Your objective
Within the entries below, please return exactly the lines from the one with "ATOM 38 C CA" through the one with "ATOM 61 O O", leaving out any pictures.

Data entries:
▬▬▬▬▬▬▬▬▬▬

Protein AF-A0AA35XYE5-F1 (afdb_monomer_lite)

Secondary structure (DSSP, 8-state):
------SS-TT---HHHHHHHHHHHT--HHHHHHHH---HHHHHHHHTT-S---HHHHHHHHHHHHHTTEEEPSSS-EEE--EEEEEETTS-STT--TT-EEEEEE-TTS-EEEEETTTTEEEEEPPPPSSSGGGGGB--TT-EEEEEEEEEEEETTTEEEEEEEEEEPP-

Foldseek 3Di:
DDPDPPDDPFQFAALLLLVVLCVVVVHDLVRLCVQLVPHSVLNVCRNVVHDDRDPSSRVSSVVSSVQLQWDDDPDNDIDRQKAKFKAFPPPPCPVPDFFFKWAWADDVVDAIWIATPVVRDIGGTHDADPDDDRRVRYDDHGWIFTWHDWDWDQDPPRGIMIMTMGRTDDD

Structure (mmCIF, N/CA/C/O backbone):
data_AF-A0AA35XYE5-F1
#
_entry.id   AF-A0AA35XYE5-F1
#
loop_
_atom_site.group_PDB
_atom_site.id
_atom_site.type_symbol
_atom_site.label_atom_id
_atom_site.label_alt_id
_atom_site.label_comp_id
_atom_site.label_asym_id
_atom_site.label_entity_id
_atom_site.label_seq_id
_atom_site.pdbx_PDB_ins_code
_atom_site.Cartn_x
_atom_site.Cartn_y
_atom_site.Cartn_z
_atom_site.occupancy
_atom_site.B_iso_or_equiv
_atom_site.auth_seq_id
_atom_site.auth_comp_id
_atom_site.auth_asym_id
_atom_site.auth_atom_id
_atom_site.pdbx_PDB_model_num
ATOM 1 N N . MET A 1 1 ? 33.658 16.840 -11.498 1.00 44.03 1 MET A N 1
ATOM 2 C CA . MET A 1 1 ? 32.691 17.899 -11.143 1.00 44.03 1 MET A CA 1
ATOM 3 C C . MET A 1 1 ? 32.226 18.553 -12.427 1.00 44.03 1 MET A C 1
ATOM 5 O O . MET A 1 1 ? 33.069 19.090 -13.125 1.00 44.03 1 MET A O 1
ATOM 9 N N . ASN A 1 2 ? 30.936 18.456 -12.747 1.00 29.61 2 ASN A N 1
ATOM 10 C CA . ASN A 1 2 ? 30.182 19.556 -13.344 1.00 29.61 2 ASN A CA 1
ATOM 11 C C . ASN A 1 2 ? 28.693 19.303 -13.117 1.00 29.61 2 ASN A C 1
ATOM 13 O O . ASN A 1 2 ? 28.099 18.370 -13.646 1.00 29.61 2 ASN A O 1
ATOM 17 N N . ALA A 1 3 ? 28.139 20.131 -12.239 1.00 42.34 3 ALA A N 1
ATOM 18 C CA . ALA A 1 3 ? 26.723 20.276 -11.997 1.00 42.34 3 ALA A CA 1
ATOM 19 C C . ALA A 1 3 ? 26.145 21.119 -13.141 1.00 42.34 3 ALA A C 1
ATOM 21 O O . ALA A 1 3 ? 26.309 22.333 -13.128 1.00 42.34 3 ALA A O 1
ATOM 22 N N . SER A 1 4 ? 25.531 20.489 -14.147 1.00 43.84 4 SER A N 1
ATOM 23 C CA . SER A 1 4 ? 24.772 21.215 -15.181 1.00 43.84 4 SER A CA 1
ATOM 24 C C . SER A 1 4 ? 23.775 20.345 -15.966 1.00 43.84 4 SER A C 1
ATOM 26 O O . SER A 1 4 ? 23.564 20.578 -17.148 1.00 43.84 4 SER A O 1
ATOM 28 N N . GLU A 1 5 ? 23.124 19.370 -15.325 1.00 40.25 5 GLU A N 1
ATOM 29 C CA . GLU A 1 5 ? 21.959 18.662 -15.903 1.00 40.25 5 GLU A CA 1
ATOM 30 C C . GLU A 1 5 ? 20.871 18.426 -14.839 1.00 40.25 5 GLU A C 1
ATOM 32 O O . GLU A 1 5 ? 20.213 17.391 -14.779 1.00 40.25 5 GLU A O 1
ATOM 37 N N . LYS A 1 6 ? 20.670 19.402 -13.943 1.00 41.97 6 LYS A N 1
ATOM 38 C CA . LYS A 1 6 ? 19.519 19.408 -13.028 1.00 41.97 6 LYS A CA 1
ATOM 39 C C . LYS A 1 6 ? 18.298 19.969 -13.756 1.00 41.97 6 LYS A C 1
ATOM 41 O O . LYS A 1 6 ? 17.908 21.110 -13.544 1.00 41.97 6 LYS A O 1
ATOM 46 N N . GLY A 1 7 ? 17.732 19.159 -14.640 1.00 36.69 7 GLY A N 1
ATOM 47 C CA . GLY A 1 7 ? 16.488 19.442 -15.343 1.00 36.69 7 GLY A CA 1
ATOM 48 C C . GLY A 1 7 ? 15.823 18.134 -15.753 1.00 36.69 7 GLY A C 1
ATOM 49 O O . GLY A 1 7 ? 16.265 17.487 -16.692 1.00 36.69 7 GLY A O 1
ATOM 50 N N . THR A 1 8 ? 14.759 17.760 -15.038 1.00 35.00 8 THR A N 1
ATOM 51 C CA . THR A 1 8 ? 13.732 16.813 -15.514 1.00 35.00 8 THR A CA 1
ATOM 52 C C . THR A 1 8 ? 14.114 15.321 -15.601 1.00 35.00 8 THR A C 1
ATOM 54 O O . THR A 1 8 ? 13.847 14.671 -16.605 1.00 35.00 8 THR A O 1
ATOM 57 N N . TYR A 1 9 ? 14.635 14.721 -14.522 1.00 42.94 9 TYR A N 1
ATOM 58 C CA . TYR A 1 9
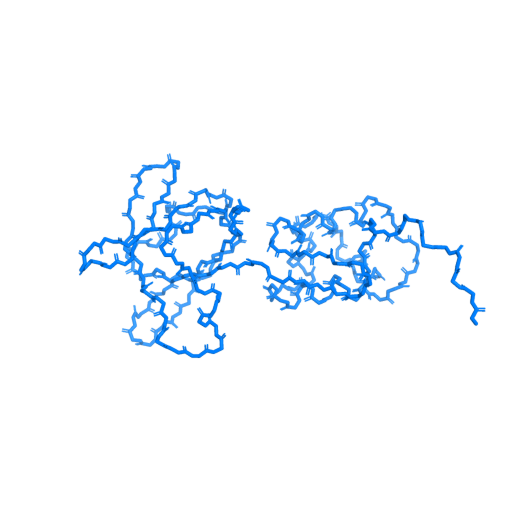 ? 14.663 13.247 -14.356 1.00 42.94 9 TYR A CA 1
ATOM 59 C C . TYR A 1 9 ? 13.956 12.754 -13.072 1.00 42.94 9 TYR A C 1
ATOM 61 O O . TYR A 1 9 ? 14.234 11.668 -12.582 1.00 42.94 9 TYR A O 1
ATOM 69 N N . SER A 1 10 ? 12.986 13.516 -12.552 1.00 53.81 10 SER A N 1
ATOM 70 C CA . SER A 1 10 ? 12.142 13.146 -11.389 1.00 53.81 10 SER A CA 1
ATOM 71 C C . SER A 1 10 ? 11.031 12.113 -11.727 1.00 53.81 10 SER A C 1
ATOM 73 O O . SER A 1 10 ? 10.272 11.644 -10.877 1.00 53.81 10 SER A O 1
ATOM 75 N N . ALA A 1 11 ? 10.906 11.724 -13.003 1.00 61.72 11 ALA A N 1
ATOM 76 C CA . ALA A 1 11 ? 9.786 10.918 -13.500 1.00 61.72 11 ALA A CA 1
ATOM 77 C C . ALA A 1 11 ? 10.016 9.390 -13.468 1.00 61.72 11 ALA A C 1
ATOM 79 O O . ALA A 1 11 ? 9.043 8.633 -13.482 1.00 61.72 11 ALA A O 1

▬▬▬▬▬▬▬▬▬▬

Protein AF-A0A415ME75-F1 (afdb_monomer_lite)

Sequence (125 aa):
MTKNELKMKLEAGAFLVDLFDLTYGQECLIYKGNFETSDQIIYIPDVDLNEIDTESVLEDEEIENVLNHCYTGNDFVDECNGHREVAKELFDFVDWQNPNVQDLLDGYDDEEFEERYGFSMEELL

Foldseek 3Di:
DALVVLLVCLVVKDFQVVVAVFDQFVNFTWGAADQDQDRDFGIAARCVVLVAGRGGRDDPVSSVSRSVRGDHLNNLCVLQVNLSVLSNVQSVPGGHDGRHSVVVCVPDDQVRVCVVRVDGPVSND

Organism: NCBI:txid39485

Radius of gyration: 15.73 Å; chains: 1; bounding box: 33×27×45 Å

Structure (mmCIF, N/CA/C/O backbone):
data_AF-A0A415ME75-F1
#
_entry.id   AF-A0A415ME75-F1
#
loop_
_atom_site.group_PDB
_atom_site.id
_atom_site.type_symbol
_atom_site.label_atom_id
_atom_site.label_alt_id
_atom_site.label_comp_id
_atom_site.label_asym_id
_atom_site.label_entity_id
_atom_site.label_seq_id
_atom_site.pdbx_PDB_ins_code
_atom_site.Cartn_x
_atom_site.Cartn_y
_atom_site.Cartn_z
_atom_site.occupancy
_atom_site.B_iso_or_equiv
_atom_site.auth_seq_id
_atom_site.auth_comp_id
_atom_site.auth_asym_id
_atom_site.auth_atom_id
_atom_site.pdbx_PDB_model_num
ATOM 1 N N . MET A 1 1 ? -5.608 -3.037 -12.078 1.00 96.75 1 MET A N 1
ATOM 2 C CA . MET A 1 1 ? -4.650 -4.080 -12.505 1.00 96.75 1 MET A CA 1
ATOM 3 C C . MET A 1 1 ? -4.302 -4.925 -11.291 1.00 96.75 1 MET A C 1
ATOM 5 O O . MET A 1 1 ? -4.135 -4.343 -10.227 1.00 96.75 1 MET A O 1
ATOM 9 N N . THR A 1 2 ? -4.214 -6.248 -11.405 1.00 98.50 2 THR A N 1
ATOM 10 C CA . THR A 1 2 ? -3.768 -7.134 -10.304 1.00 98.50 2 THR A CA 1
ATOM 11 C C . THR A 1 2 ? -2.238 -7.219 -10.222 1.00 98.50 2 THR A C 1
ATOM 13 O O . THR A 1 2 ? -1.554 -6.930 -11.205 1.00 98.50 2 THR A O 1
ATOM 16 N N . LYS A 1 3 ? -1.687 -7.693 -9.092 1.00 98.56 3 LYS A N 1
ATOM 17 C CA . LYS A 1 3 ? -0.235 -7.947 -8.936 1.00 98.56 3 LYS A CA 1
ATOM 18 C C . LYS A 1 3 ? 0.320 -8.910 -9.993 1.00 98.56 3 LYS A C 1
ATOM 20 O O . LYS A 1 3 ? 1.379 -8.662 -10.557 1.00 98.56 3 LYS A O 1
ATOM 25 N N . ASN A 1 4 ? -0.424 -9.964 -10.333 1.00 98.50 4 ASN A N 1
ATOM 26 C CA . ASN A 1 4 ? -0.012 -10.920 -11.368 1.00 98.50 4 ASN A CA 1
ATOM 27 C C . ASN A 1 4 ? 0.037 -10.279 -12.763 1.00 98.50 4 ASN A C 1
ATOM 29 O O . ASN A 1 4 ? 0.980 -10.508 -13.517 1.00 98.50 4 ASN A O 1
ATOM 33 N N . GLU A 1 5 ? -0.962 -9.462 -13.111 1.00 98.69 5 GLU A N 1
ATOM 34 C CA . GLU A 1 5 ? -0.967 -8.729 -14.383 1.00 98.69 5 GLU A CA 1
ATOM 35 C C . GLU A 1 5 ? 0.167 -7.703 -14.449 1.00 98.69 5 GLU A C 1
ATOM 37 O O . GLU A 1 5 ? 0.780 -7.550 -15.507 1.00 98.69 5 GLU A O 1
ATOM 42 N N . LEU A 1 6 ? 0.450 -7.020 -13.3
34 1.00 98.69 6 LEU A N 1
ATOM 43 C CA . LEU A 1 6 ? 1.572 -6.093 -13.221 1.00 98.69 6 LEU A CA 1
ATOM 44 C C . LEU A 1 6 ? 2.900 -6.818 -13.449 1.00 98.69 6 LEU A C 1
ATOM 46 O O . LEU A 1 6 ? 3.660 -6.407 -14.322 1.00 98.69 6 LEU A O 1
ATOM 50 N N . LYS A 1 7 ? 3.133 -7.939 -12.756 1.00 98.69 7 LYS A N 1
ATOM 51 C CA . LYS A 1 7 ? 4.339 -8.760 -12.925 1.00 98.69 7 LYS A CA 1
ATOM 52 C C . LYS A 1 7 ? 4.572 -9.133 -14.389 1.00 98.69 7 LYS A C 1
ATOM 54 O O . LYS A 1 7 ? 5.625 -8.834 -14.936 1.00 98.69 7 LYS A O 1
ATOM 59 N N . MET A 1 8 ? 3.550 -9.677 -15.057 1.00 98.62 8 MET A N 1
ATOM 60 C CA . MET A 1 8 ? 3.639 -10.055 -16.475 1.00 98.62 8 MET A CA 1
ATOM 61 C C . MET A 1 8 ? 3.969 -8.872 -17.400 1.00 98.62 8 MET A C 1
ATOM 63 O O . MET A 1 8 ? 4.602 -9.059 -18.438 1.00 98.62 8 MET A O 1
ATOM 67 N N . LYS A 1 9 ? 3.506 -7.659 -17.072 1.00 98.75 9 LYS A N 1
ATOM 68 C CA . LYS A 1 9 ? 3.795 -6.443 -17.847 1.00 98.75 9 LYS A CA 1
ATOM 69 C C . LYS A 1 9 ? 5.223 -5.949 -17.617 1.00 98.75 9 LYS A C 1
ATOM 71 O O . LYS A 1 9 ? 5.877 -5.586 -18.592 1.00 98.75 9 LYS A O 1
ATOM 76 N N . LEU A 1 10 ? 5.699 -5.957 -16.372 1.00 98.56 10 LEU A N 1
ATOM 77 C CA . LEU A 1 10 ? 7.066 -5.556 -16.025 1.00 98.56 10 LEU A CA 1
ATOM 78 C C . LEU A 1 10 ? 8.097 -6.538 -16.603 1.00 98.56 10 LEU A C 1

▬▬▬▬▬▬▬▬▬▬

Response below
ATOM 38 C CA . LYS A 1 6 ? 19.519 19.408 -13.028 1.00 41.97 6 LYS A CA 1
ATOM 39 C C . LYS A 1 6 ? 18.298 19.969 -13.756 1.00 41.97 6 LYS A C 1
ATOM 41 O O . LYS A 1 6 ? 17.908 21.110 -13.544 1.00 41.97 6 LYS A O 1
ATOM 46 N N . GLY A 1 7 ? 17.732 19.159 -14.640 1.00 36.69 7 GLY A N 1
ATOM 47 C CA . GLY A 1 7 ? 16.488 19.442 -15.343 1.00 36.69 7 GLY A CA 1
ATOM 48 C C . GLY A 1 7 ? 15.823 18.134 -15.753 1.00 36.69 7 GLY A C 1
ATOM 49 O O . GLY A 1 7 ? 16.265 17.487 -16.692 1.00 36.69 7 GLY A O 1
ATOM 50 N N . THR A 1 8 ? 14.759 17.760 -15.038 1.00 35.00 8 THR A N 1
ATOM 51 C CA . THR A 1 8 ? 13.732 16.813 -15.514 1.00 35.00 8 THR A CA 1
ATOM 52 C C . THR A 1 8 ? 14.114 15.321 -15.601 1.00 35.00 8 THR A C 1
ATOM 54 O O . THR A 1 8 ? 13.847 14.671 -16.605 1.00 35.00 8 THR A O 1
ATOM 57 N N . TYR A 1 9 ? 14.635 14.721 -14.522 1.00 42.94 9 TYR A N 1
ATOM 58 C CA . TYR A 1 9
 ? 14.663 13.247 -14.356 1.00 42.94 9 TYR A CA 1
ATOM 59 C C . TYR A 1 9 ? 13.956 12.754 -13.072 1.00 42.94 9 TYR A C 1
ATOM 61 O O . TYR A 1 9 ? 14.234 11.668 -12.582 1.00 42.94 9 TYR A O 1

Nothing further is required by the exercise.